Booker continued: “we cannot allow Russia to not only interfere in the democracies of Ukraine and Latvia and Lithuania, but [also] in this democracy.”
Booker’s remarks were wrong on so many levels.
Trump’s administration has not partnered with Russia, but adopted a hard-line policy against it.
This past February, Trump pulled out of the Intermediate Nuclear Range Forces Treaty (INF) banning ground-based cruise missiles and missile launchers of mid-range.
Trump has also extended Russia sanctions and provided lethal assistance to the Ukrainian military as it assaulted separatist forces backed by Russia in Eastern Ukraine (Obama had only provided non-lethal military aid).
Booker’s claim about Russia interfering in the democracy of Ukraine is completely off-base and distorts recent history.
In February 2014, the United States and not Russia supported a blatant coup against Ukraine’s elected pro-Russian leader Viktor Yanukovych.
The U.S. State Department had previously provided over $5 billion dollars to Ukraine in an attempt top pry the country away from the Russian orbit.
Prominent American politicians gave out cookies to Maidan square protestors opposing Yanukovych who didn’t ultimately have enough signatures to pass an impeachment measure.
After Yanukovych fled for his life, Russia began to support separatist factions in the East who did not trust the post-coup government of Petro Poroshenko.
The latter had appointed far-right wing members of the Svoboda Party to its Cabinet and passed a language law that restricted the use of the Russian language.
In Latvia, meanwhile, an independent pro-Russian party showed strong support in elections held last fall. Lithuania is far from the perfect democracy that Booker depicts and has jailed many former communist party supporters and forced a significant percentage of its population to flee.

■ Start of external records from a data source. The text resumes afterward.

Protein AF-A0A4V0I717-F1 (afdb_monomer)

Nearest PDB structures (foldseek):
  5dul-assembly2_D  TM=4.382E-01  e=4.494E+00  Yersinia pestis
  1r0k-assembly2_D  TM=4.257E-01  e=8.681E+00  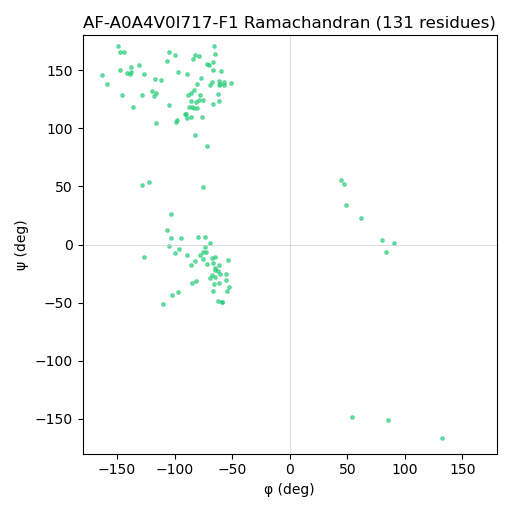Zymomonas mobilis
  1r0l-assembly2_C  TM=4.228E-01  e=8.681E+00  Zymomonas mobilis
  1r0l-assembly2_D  TM=4.215E-01  e=9.903E+00  Zymomonas mobilis

Sequence (133 aa):
MSDGLSNTIAFAEKQAIFRATVTYNEFNIYGYGHTGFFGHIPVFAAESAGLVTGVTPAVPAAAVGAGSKFQVVPAIDGTENLANWYQAHAPRPGGILAAMADGSVRLVSAGVSGETWWAACTPRARDTLGGDW

Mean predicted aligned error: 6.15 Å

Structure (mmCIF, N/CA/C/O backbone):
data_AF-A0A4V0I717-F1
#
_entry.id   AF-A0A4V0I717-F1
#
loop_
_atom_site.group_PDB
_atom_site.id
_atom_site.type_symbol
_atom_site.label_atom_id
_atom_site.label_alt_id
_atom_site.label_comp_id
_atom_site.label_asym_id
_atom_site.label_entity_id
_atom_site.label_seq_id
_atom_site.pdbx_PDB_ins_code
_atom_site.Cartn_x
_atom_site.Cartn_y
_atom_site.Cartn_z
_atom_site.occupancy
_atom_site.B_iso_or_equiv
_atom_site.auth_seq_id
_atom_site.auth_comp_id
_atom_site.auth_asym_id
_atom_site.auth_atom_id
_atom_site.pdbx_PDB_model_num
ATOM 1 N N . MET A 1 1 ? -6.079 1.146 30.268 1.00 49.53 1 MET A N 1
ATOM 2 C CA . MET A 1 1 ? -5.816 1.460 28.850 1.00 49.53 1 MET A CA 1
ATOM 3 C C . MET A 1 1 ? -6.135 0.181 28.103 1.00 49.53 1 MET A C 1
ATOM 5 O O . MET A 1 1 ? -5.483 -0.804 28.410 1.00 49.53 1 MET A O 1
ATOM 9 N N . SER A 1 2 ? -7.201 0.125 27.301 1.00 50.00 2 SER A N 1
ATOM 10 C CA . SER A 1 2 ? -7.442 -1.069 26.481 1.00 50.00 2 SER A CA 1
ATOM 11 C C . SER A 1 2 ? -6.605 -0.938 25.215 1.00 50.00 2 SER A C 1
ATOM 13 O O . SER A 1 2 ? -6.773 0.011 24.448 1.00 50.00 2 SER A O 1
ATOM 15 N N . ASP A 1 3 ? -5.677 -1.859 25.044 1.00 60.56 3 ASP A N 1
ATOM 16 C CA . ASP A 1 3 ? -5.087 -2.188 23.756 1.00 60.56 3 ASP A CA 1
ATOM 17 C C . ASP A 1 3 ? -6.166 -2.787 22.821 1.00 60.56 3 ASP A C 1
ATOM 19 O O . ASP A 1 3 ? -7.278 -3.108 23.245 1.00 60.56 3 ASP A O 1
ATOM 23 N N . GLY A 1 4 ? -5.897 -2.850 21.515 1.00 60.41 4 GLY A N 1
ATOM 24 C CA . GLY A 1 4 ? -6.786 -3.494 20.532 1.00 60.41 4 GLY A CA 1
ATOM 25 C C . GLY A 1 4 ? -7.861 -2.620 19.858 1.00 60.41 4 GLY A C 1
ATOM 26 O O . GLY A 1 4 ? -8.619 -3.135 19.032 1.00 60.41 4 GLY A O 1
ATOM 27 N N . LEU A 1 5 ? -7.946 -1.318 20.164 1.00 77.62 5 LEU A N 1
ATOM 28 C CA . LEU A 1 5 ? -8.928 -0.392 19.567 1.00 77.62 5 LEU A CA 1
ATOM 29 C C . LEU A 1 5 ? -8.359 0.567 18.509 1.00 77.62 5 LEU A C 1
ATOM 31 O O . LEU A 1 5 ? -9.107 1.370 17.949 1.00 77.62 5 LEU A O 1
ATOM 35 N N . SER A 1 6 ? -7.060 0.520 18.229 1.00 83.88 6 SER A N 1
ATOM 36 C CA . SER A 1 6 ? -6.451 1.396 17.234 1.00 83.88 6 SER A CA 1
ATOM 37 C C . SER A 1 6 ? -6.906 1.022 15.827 1.00 83.88 6 SER A C 1
ATOM 39 O O . SER A 1 6 ? -6.934 -0.146 15.443 1.00 83.88 6 SER A O 1
ATOM 41 N N . ASN A 1 7 ? -7.217 2.044 15.036 1.00 90.12 7 ASN A N 1
ATOM 42 C CA . ASN A 1 7 ? -7.426 1.907 13.599 1.00 90.12 7 ASN A CA 1
ATOM 43 C C . ASN A 1 7 ? -6.226 2.414 12.784 1.00 90.12 7 ASN A C 1
ATOM 45 O O . ASN A 1 7 ? -6.277 2.436 11.560 1.00 90.12 7 ASN A O 1
ATOM 49 N N . THR A 1 8 ? -5.139 2.797 13.455 1.00 92.62 8 THR A N 1
ATOM 50 C CA . THR A 1 8 ? -3.915 3.239 12.791 1.00 92.62 8 THR A CA 1
ATOM 51 C C . THR A 1 8 ? -3.125 2.042 12.294 1.00 92.62 8 THR A C 1
ATOM 53 O O . THR A 1 8 ? -2.748 1.188 13.097 1.00 92.62 8 THR A O 1
ATOM 56 N N . ILE A 1 9 ? -2.814 2.009 11.004 1.00 94.88 9 ILE A N 1
ATOM 57 C CA . ILE A 1 9 ? -1.934 1.002 10.410 1.00 94.88 9 ILE A CA 1
ATOM 58 C C . ILE A 1 9 ? -0.476 1.359 10.724 1.00 94.88 9 ILE A C 1
ATOM 60 O O . ILE A 1 9 ? -0.037 2.477 10.472 1.00 94.88 9 ILE A O 1
ATOM 64 N N . ALA A 1 10 ? 0.278 0.398 11.257 1.00 92.94 10 ALA A N 1
ATOM 65 C CA . ALA A 1 10 ? 1.716 0.512 11.504 1.00 92.94 10 ALA A CA 1
ATOM 66 C C . ALA A 1 10 ? 2.545 -0.223 10.439 1.00 92.94 10 ALA A C 1
ATOM 68 O O . ALA A 1 10 ? 3.530 0.315 9.942 1.00 92.94 10 ALA A O 1
ATOM 69 N N . PHE A 1 11 ? 2.134 -1.439 10.063 1.00 95.00 11 PHE A N 1
ATOM 70 C CA . PHE A 1 11 ? 2.777 -2.226 9.008 1.00 95.00 11 PHE A CA 1
ATOM 71 C C . PHE A 1 11 ? 1.732 -2.904 8.128 1.00 95.00 11 PHE A C 1
ATOM 73 O O . PHE A 1 11 ? 0.640 -3.229 8.589 1.00 95.00 11 PHE A O 1
ATOM 80 N N . ALA A 1 12 ? 2.089 -3.171 6.877 1.00 95.81 12 ALA A N 1
ATOM 81 C CA . ALA A 1 12 ? 1.282 -3.958 5.957 1.00 95.81 12 ALA A CA 1
ATOM 82 C C . ALA A 1 12 ? 2.182 -4.816 5.064 1.00 95.81 12 ALA A C 1
ATOM 84 O O . ALA A 1 12 ? 3.397 -4.616 4.991 1.00 95.81 12 ALA A O 1
ATOM 85 N N . GLU A 1 13 ? 1.574 -5.782 4.387 1.00 94.38 13 GLU A N 1
ATOM 86 C CA . GLU A 1 13 ? 2.273 -6.657 3.451 1.00 94.38 13 GLU A CA 1
ATOM 87 C C . GLU A 1 13 ? 2.890 -5.860 2.288 1.00 94.38 13 GLU A C 1
ATOM 89 O O . GLU A 1 13 ? 2.268 -4.971 1.704 1.00 94.38 13 GLU A O 1
ATOM 94 N N . LYS A 1 14 ? 4.129 -6.189 1.916 1.00 89.38 14 LYS A N 1
ATOM 95 C CA . LYS A 1 14 ? 4.807 -5.612 0.752 1.00 89.38 14 LYS A CA 1
ATOM 96 C C . LYS A 1 14 ? 5.704 -6.679 0.133 1.00 89.38 14 LYS A C 1
ATOM 98 O O . LYS A 1 14 ? 6.473 -7.329 0.836 1.00 89.38 14 LYS A O 1
ATOM 103 N N . GLN A 1 15 ? 5.586 -6.892 -1.174 1.00 86.31 15 GLN A N 1
ATOM 104 C CA . GLN A 1 15 ? 6.417 -7.859 -1.891 1.00 86.31 15 GLN A CA 1
ATOM 105 C C . GLN A 1 15 ? 7.866 -7.369 -2.021 1.00 86.31 15 GLN A C 1
ATOM 107 O O . GLN A 1 15 ? 8.132 -6.170 -1.976 1.00 86.31 15 GLN A O 1
ATOM 112 N N . ALA A 1 16 ? 8.813 -8.296 -2.171 1.00 81.12 16 ALA A N 1
ATOM 113 C CA . ALA A 1 16 ? 10.231 -7.960 -2.300 1.00 81.12 16 ALA A CA 1
ATOM 114 C C . ALA A 1 16 ? 10.645 -7.619 -3.743 1.00 81.12 16 ALA A C 1
ATOM 116 O O . ALA A 1 16 ? 11.513 -6.773 -3.923 1.00 81.12 16 ALA A O 1
ATOM 117 N N . ILE A 1 17 ? 10.036 -8.248 -4.755 1.00 72.75 17 ILE A N 1
ATOM 118 C CA . ILE A 1 17 ? 10.391 -8.107 -6.178 1.00 72.75 17 ILE A CA 1
ATOM 119 C C . ILE A 1 17 ? 9.182 -7.554 -6.935 1.00 72.75 17 ILE A C 1
ATOM 121 O O . ILE A 1 17 ? 8.083 -8.079 -6.774 1.00 72.75 17 ILE A O 1
ATOM 125 N N . PHE A 1 18 ? 9.405 -6.530 -7.759 1.00 70.56 18 PHE A N 1
ATOM 126 C CA . PHE A 1 18 ? 8.363 -5.851 -8.537 1.00 70.56 18 PHE A CA 1
ATOM 127 C C . PHE A 1 18 ? 8.483 -6.124 -10.020 1.00 70.56 18 PHE A C 1
ATOM 129 O O . PHE A 1 18 ? 7.510 -6.506 -10.662 1.00 70.56 18 PHE A O 1
ATOM 136 N N . ARG A 1 19 ? 9.687 -5.911 -10.558 1.00 73.56 19 ARG A N 1
ATOM 137 C CA . ARG A 1 19 ? 9.935 -5.988 -11.991 1.00 73.56 19 ARG A CA 1
ATOM 138 C C . ARG A 1 19 ? 11.408 -6.214 -12.273 1.00 73.56 19 ARG A C 1
ATOM 140 O O . ARG A 1 19 ? 12.267 -5.553 -11.694 1.00 73.56 19 ARG A O 1
ATOM 147 N N . ALA A 1 20 ? 11.699 -7.087 -13.228 1.00 66.94 20 ALA A N 1
ATOM 148 C CA . ALA A 1 20 ? 12.995 -7.112 -13.887 1.00 66.94 20 ALA A CA 1
ATOM 149 C C . ALA A 1 20 ? 12.873 -6.351 -15.212 1.00 66.94 20 ALA A C 1
ATOM 151 O O . ALA A 1 20 ? 12.219 -6.823 -16.142 1.00 66.94 20 ALA A O 1
ATOM 152 N N . THR A 1 21 ? 13.450 -5.151 -15.294 1.00 67.31 21 THR A N 1
ATOM 153 C CA . THR A 1 21 ? 13.581 -4.440 -16.575 1.00 67.31 21 THR A CA 1
ATOM 154 C C . THR A 1 21 ? 14.989 -4.621 -17.127 1.00 67.31 21 THR A C 1
ATOM 156 O O . THR A 1 21 ? 15.915 -4.967 -16.399 1.00 67.31 21 THR A O 1
ATOM 159 N N . VAL A 1 22 ? 15.176 -4.349 -18.419 1.00 66.38 22 VAL A N 1
ATOM 160 C CA . VAL A 1 22 ? 16.509 -4.385 -19.048 1.00 66.38 22 VAL A CA 1
ATOM 161 C C . VAL A 1 22 ? 17.466 -3.323 -18.494 1.00 66.38 22 VAL A C 1
ATOM 163 O O . VAL A 1 22 ? 18.676 -3.463 -18.641 1.00 66.38 22 VAL A O 1
ATOM 166 N N . THR A 1 23 ? 16.937 -2.272 -17.862 1.00 70.31 23 THR A N 1
ATOM 167 C CA . THR A 1 23 ? 17.724 -1.138 -17.360 1.00 70.31 23 THR A CA 1
ATOM 168 C C . THR A 1 23 ? 18.036 -1.283 -15.875 1.00 70.31 23 THR A C 1
ATOM 170 O O . THR A 1 23 ? 19.140 -0.957 -15.443 1.00 70.31 23 THR A O 1
ATOM 173 N N . TYR A 1 24 ? 17.065 -1.746 -15.083 1.00 71.38 24 TYR A N 1
ATOM 174 C CA . TYR A 1 24 ? 17.193 -1.865 -13.634 1.00 71.38 24 TYR A CA 1
ATOM 175 C C . TYR A 1 24 ? 16.113 -2.786 -13.033 1.00 71.38 24 TYR A C 1
ATOM 177 O O . TYR A 1 24 ? 14.975 -2.818 -13.507 1.00 71.38 24 TYR A O 1
ATOM 185 N N . ASN A 1 25 ? 16.459 -3.530 -11.980 1.00 76.00 25 ASN A N 1
ATOM 186 C CA . ASN A 1 25 ? 15.504 -4.373 -11.258 1.00 76.00 25 ASN A CA 1
ATOM 187 C C . ASN A 1 25 ? 14.826 -3.567 -10.149 1.00 76.00 25 ASN A C 1
ATOM 189 O O . ASN A 1 25 ? 15.496 -2.987 -9.303 1.00 76.00 25 ASN A O 1
ATOM 193 N N . GLU A 1 26 ? 13.503 -3.583 -10.108 1.00 81.31 26 GLU A N 1
ATOM 194 C CA . GLU A 1 26 ? 12.704 -2.913 -9.087 1.00 81.31 26 GLU A CA 1
ATOM 195 C C . GLU A 1 26 ? 12.447 -3.903 -7.939 1.00 81.31 26 GLU A C 1
ATOM 197 O O . GLU A 1 26 ? 11.770 -4.922 -8.109 1.00 81.31 26 GLU A O 1
ATOM 202 N N . PHE A 1 27 ? 13.027 -3.637 -6.767 1.00 81.19 27 PHE A N 1
ATO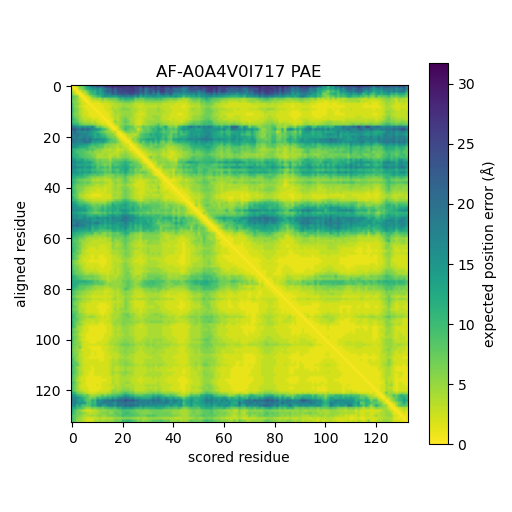M 203 C CA . PHE A 1 27 ? 12.905 -4.471 -5.565 1.00 81.19 27 PHE A CA 1
ATOM 204 C C . PHE A 1 27 ? 12.935 -3.620 -4.292 1.00 81.19 27 PHE A C 1
ATOM 206 O O . PHE A 1 27 ? 13.597 -2.584 -4.244 1.00 81.19 27 PHE A O 1
ATOM 213 N N . ASN A 1 28 ? 12.263 -4.083 -3.237 1.00 82.56 28 ASN A N 1
ATOM 214 C CA . ASN A 1 28 ? 12.395 -3.491 -1.907 1.00 82.56 2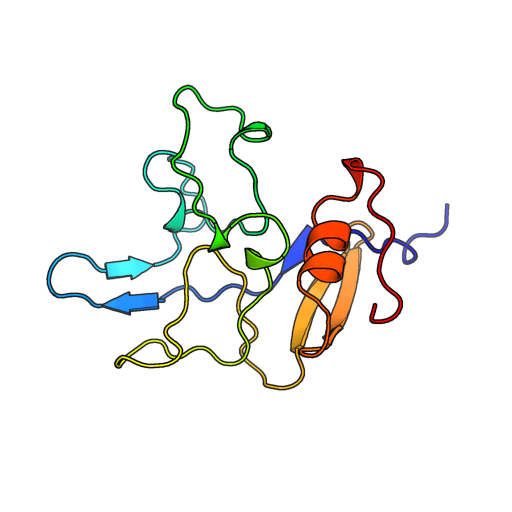8 ASN A CA 1
ATOM 215 C C . ASN A 1 28 ? 13.658 -3.998 -1.219 1.00 82.56 28 ASN A C 1
ATOM 217 O O . ASN A 1 28 ? 13.950 -5.194 -1.223 1.00 82.56 28 ASN A O 1
ATOM 221 N N . ILE A 1 29 ? 14.359 -3.091 -0.550 1.00 83.88 29 ILE A N 1
ATOM 222 C CA . ILE A 1 29 ? 15.561 -3.370 0.224 1.00 83.88 29 ILE A CA 1
ATOM 223 C C . ILE A 1 29 ? 15.267 -3.052 1.687 1.00 83.88 29 ILE A C 1
ATOM 225 O O . ILE A 1 29 ? 15.221 -1.895 2.108 1.00 83.88 29 ILE A O 1
ATOM 229 N N . TYR A 1 30 ? 15.074 -4.097 2.487 1.00 76.19 30 TYR A N 1
ATOM 230 C CA . TYR A 1 30 ? 14.890 -3.938 3.925 1.00 76.19 30 TYR A CA 1
ATOM 231 C C . TYR A 1 30 ? 16.139 -3.320 4.561 1.00 76.19 30 TYR A C 1
ATOM 233 O O . TYR A 1 30 ? 17.257 -3.777 4.337 1.00 76.19 30 TYR A O 1
ATOM 241 N N . GLY A 1 31 ? 15.941 -2.263 5.351 1.00 70.75 31 GLY A N 1
ATOM 242 C CA . GLY A 1 31 ? 17.029 -1.535 6.008 1.00 70.75 31 GLY A CA 1
ATOM 243 C C . GLY A 1 31 ? 17.767 -0.524 5.120 1.00 70.75 31 GLY A C 1
ATOM 244 O O . GLY A 1 31 ? 18.719 0.095 5.588 1.00 70.75 31 GLY A O 1
ATOM 245 N N . TYR A 1 32 ? 17.340 -0.309 3.870 1.00 74.44 32 TYR A N 1
ATOM 246 C CA . TYR A 1 32 ? 17.913 0.722 3.002 1.00 74.44 32 TYR A CA 1
ATOM 247 C C . TYR A 1 32 ? 17.170 2.050 3.167 1.00 74.44 32 TYR A C 1
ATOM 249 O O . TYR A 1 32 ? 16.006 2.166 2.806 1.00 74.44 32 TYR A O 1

Swiss historian Guy Mettan wrote in his book Creating Russophobia: From The Great Religious Schism to Anti-Putin Hysteria (Clarity Press, 2017) that Russophobia resembles both anti-Semitism and Islamophobia in that it “exists first in the head of the one who looks, not in the victims alleged behavior or characteristics. [It is] a way of turning specific pseudo-facts into essential one-dimensional values, barbarity, despotism and expansionism in the Russian case in order to justify stigmatization and ostracism.”
The Democratic Party is currently divided between its progressive and corporatist wing.
O’Rourke, Klobuchar and Booker’s Russia-baiting reflects in part an attempt by the corporatists to try and channel popular enmity away from the domestic plutocrats who have rigged the American political-economy in their favor, and onto a phantom foreign enemy whose existence can be used to justify large-scale military expenditures.
Unfortunately, they face little pushback even from the progressives.
Elizabeth Warren, for example, has adopted a hard-line stance against Russia, as has Bernie Sanders.
He has routinely denounced Putin as an “anti-democratic authoritarian,” who engaged in “military adventurism in Ukraine and the Crimea,” and has supported regressive sanctions.
The one true progressive in the party willing to repudiate the dominant Russophobia, is Tulsi Gabbard.
During Tuesday’s debate, she boldly called out CNN and The New York Times for promoting neo-McCarthyite smears insinuating that she was some kind of “Russian asset” and “bot,” while also condemning U.S. support for jihadists in Syria.
Gabbard though is only polling at around two percent and stands little chance of winning the nomination.
The American electorate is very ill-informed about Russia and international affairs, and too few unfortunately will appreciate her visionary stance.